* _What you are asked to do_
Please output exactly the part of the records below that opens with the line containing "ATOM 79 C CA" and closes with the line containing "ATOM 92 C C", both lines included, and nothing else.

* _Extracted records_
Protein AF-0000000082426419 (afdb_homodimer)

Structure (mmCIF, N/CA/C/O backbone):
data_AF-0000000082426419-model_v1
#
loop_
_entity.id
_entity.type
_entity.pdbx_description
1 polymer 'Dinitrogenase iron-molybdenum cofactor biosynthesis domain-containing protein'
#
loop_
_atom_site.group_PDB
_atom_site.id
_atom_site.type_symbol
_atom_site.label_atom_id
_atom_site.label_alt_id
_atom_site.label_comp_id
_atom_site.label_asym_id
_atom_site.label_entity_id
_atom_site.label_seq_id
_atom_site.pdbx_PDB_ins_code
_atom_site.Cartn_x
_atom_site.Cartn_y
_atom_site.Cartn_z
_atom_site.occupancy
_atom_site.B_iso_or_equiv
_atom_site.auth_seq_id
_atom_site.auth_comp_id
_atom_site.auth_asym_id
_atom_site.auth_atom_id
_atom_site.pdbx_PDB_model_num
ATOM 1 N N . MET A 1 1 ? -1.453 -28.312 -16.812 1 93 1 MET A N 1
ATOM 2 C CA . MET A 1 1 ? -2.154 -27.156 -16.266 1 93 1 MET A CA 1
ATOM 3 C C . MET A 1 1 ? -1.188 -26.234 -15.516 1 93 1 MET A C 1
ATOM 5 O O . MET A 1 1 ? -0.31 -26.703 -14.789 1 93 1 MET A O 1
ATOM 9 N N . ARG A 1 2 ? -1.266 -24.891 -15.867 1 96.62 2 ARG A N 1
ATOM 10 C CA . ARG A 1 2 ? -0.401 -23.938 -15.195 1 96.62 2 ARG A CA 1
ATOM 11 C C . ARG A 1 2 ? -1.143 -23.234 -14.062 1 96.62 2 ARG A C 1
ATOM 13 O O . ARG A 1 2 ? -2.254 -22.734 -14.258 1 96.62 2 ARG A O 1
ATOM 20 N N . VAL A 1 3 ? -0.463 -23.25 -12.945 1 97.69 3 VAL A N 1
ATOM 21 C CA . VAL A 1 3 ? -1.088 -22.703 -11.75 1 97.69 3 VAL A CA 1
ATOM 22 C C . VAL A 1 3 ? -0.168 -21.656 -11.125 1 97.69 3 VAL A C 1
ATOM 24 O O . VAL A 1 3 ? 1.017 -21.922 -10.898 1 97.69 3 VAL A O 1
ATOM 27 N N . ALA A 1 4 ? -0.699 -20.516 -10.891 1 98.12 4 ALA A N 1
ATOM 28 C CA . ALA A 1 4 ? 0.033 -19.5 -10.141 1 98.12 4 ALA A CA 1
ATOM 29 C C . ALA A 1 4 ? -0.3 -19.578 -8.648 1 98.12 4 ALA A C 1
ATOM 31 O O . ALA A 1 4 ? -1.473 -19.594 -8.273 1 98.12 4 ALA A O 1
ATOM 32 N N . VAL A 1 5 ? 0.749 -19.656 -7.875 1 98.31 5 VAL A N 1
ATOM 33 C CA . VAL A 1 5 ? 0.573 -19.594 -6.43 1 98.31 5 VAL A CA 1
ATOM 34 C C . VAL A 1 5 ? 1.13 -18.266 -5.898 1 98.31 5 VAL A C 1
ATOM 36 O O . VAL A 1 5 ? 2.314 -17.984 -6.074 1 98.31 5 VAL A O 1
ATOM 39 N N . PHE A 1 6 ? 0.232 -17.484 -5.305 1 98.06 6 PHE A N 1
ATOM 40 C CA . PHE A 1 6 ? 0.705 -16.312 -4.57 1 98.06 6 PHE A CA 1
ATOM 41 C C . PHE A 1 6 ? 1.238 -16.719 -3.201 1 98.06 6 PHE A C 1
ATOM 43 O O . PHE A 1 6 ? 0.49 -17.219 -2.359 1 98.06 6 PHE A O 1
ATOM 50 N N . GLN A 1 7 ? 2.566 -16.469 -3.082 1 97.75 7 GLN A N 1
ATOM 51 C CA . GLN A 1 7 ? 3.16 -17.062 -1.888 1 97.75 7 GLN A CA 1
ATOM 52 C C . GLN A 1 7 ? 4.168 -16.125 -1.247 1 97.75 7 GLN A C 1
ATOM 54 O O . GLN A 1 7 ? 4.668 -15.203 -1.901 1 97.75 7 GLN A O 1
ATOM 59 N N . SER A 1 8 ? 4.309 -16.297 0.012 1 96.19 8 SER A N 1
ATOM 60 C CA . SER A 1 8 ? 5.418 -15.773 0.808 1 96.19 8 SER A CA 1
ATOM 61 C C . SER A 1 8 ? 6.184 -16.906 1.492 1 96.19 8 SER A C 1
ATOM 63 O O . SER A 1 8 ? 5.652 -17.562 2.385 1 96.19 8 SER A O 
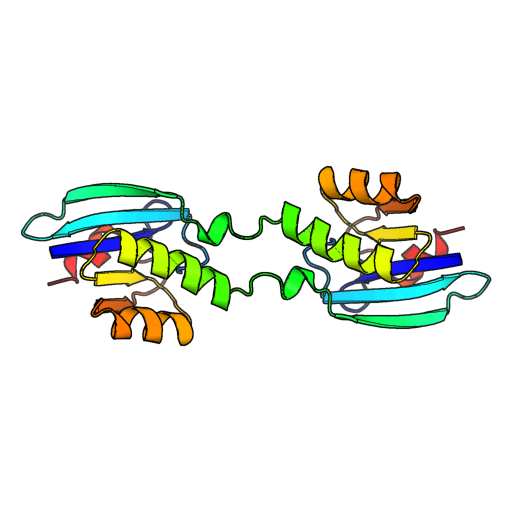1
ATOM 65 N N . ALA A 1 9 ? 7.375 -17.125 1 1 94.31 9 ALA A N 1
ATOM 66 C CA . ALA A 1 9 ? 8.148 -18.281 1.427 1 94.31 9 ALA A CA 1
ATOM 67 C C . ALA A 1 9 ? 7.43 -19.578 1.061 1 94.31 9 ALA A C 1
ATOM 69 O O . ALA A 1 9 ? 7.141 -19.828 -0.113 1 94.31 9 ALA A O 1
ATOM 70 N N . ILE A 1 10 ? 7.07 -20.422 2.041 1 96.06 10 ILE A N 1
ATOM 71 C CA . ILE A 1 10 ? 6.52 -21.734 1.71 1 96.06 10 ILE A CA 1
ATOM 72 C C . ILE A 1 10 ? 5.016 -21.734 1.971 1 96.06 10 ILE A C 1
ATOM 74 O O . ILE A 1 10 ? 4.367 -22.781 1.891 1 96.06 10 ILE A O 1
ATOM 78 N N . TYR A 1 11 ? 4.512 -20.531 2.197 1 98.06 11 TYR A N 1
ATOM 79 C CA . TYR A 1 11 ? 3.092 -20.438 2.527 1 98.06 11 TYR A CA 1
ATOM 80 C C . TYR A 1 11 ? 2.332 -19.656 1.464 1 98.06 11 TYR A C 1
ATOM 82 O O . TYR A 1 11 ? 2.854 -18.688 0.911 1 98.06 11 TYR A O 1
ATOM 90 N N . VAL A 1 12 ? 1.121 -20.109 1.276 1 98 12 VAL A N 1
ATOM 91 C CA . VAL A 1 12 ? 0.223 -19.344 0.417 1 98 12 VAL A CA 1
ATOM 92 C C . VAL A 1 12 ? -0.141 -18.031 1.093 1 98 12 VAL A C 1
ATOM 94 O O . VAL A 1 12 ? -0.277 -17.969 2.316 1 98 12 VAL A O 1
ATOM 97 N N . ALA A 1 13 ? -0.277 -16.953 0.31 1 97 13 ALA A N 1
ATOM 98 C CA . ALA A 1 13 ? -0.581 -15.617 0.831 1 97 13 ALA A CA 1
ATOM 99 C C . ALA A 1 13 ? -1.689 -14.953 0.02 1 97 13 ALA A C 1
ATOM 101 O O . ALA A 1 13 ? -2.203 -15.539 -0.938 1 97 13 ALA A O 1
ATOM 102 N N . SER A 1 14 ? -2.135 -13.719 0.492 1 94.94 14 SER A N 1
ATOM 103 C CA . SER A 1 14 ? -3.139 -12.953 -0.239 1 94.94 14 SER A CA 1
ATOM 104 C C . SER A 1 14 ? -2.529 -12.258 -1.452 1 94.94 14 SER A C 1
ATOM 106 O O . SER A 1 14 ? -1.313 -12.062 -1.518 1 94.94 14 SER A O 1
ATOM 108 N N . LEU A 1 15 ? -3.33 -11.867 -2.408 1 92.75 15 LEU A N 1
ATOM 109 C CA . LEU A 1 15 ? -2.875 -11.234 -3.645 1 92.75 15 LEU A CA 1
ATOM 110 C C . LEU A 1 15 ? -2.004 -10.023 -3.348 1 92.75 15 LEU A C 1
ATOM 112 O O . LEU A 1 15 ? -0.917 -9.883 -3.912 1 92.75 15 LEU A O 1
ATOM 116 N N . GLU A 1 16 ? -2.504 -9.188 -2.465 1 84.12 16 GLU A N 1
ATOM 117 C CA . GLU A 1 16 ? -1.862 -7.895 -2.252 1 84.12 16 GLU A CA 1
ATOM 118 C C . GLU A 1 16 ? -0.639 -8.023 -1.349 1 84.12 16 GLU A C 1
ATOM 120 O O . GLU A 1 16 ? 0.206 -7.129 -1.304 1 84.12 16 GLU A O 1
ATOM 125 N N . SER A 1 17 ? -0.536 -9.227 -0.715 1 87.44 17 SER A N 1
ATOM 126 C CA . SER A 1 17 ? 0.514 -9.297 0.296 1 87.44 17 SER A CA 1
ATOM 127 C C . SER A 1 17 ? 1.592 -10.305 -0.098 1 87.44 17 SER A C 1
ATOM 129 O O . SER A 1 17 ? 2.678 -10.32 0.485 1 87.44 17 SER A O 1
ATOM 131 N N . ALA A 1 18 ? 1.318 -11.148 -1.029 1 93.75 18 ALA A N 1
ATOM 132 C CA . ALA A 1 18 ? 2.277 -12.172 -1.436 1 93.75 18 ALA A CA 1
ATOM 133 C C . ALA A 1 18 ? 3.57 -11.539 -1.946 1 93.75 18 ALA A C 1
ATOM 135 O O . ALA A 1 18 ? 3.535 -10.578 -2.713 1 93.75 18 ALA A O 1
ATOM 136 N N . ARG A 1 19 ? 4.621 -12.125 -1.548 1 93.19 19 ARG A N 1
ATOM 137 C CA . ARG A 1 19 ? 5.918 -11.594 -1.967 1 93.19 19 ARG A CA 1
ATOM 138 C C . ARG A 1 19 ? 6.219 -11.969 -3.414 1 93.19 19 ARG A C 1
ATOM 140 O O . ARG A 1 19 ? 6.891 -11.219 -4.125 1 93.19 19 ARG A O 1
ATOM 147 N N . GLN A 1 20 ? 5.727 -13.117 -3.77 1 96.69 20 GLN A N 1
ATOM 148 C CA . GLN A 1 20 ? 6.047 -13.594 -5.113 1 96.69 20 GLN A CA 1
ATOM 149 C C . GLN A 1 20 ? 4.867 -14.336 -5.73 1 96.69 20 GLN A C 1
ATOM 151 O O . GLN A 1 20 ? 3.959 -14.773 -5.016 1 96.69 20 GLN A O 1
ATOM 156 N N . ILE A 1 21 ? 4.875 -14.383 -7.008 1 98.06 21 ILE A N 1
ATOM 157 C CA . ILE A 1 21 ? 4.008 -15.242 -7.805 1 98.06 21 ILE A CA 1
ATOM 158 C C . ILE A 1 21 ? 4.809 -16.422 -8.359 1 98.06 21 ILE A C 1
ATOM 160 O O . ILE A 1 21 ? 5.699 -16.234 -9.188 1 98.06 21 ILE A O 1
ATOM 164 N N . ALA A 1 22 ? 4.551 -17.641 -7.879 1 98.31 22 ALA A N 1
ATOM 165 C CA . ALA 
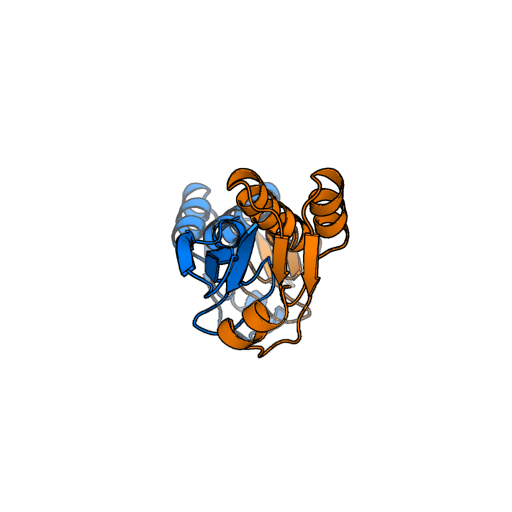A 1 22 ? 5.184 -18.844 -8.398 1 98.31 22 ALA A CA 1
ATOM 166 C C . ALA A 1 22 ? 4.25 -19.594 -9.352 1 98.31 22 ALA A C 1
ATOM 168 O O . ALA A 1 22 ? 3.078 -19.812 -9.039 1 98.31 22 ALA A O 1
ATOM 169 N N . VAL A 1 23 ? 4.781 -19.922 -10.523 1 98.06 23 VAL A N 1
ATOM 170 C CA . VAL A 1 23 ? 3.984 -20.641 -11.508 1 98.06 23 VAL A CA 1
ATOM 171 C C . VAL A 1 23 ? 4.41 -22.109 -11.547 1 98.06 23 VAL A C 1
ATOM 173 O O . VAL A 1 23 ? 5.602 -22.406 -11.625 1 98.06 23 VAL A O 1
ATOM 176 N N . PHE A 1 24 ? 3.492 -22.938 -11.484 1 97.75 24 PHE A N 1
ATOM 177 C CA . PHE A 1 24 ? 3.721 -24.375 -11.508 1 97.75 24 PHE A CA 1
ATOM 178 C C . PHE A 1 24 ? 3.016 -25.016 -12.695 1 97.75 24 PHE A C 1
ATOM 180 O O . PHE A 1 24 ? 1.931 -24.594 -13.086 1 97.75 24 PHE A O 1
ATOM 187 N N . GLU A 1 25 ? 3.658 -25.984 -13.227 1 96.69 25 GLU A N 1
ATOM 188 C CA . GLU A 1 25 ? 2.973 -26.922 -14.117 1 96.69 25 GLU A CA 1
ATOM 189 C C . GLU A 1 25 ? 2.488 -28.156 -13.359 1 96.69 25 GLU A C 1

* _Result of the exercise_
ATOM 79 C CA . TYR A 1 11 ? 3.092 -20.438 2.527 1 98.06 11 TYR A CA 1
ATOM 80 C C . TYR A 1 11 ? 2.332 -19.656 1.464 1 98.06 11 TYR A C 1
ATOM 82 O O . TYR A 1 11 ? 2.854 -18.688 0.911 1 98.06 11 TYR A O 1
ATOM 90 N N . VAL A 1 12 ? 1.121 -20.109 1.276 1 98 12 VAL A N 1
ATOM 91 C CA . VAL A 1 12 ? 0.223 -19.344 0.417 1 98 12 VAL A CA 1
ATOM 92 C C . VAL A 1 12 ? -0.141 -18.031 1.093 1 98 12 VAL A C 1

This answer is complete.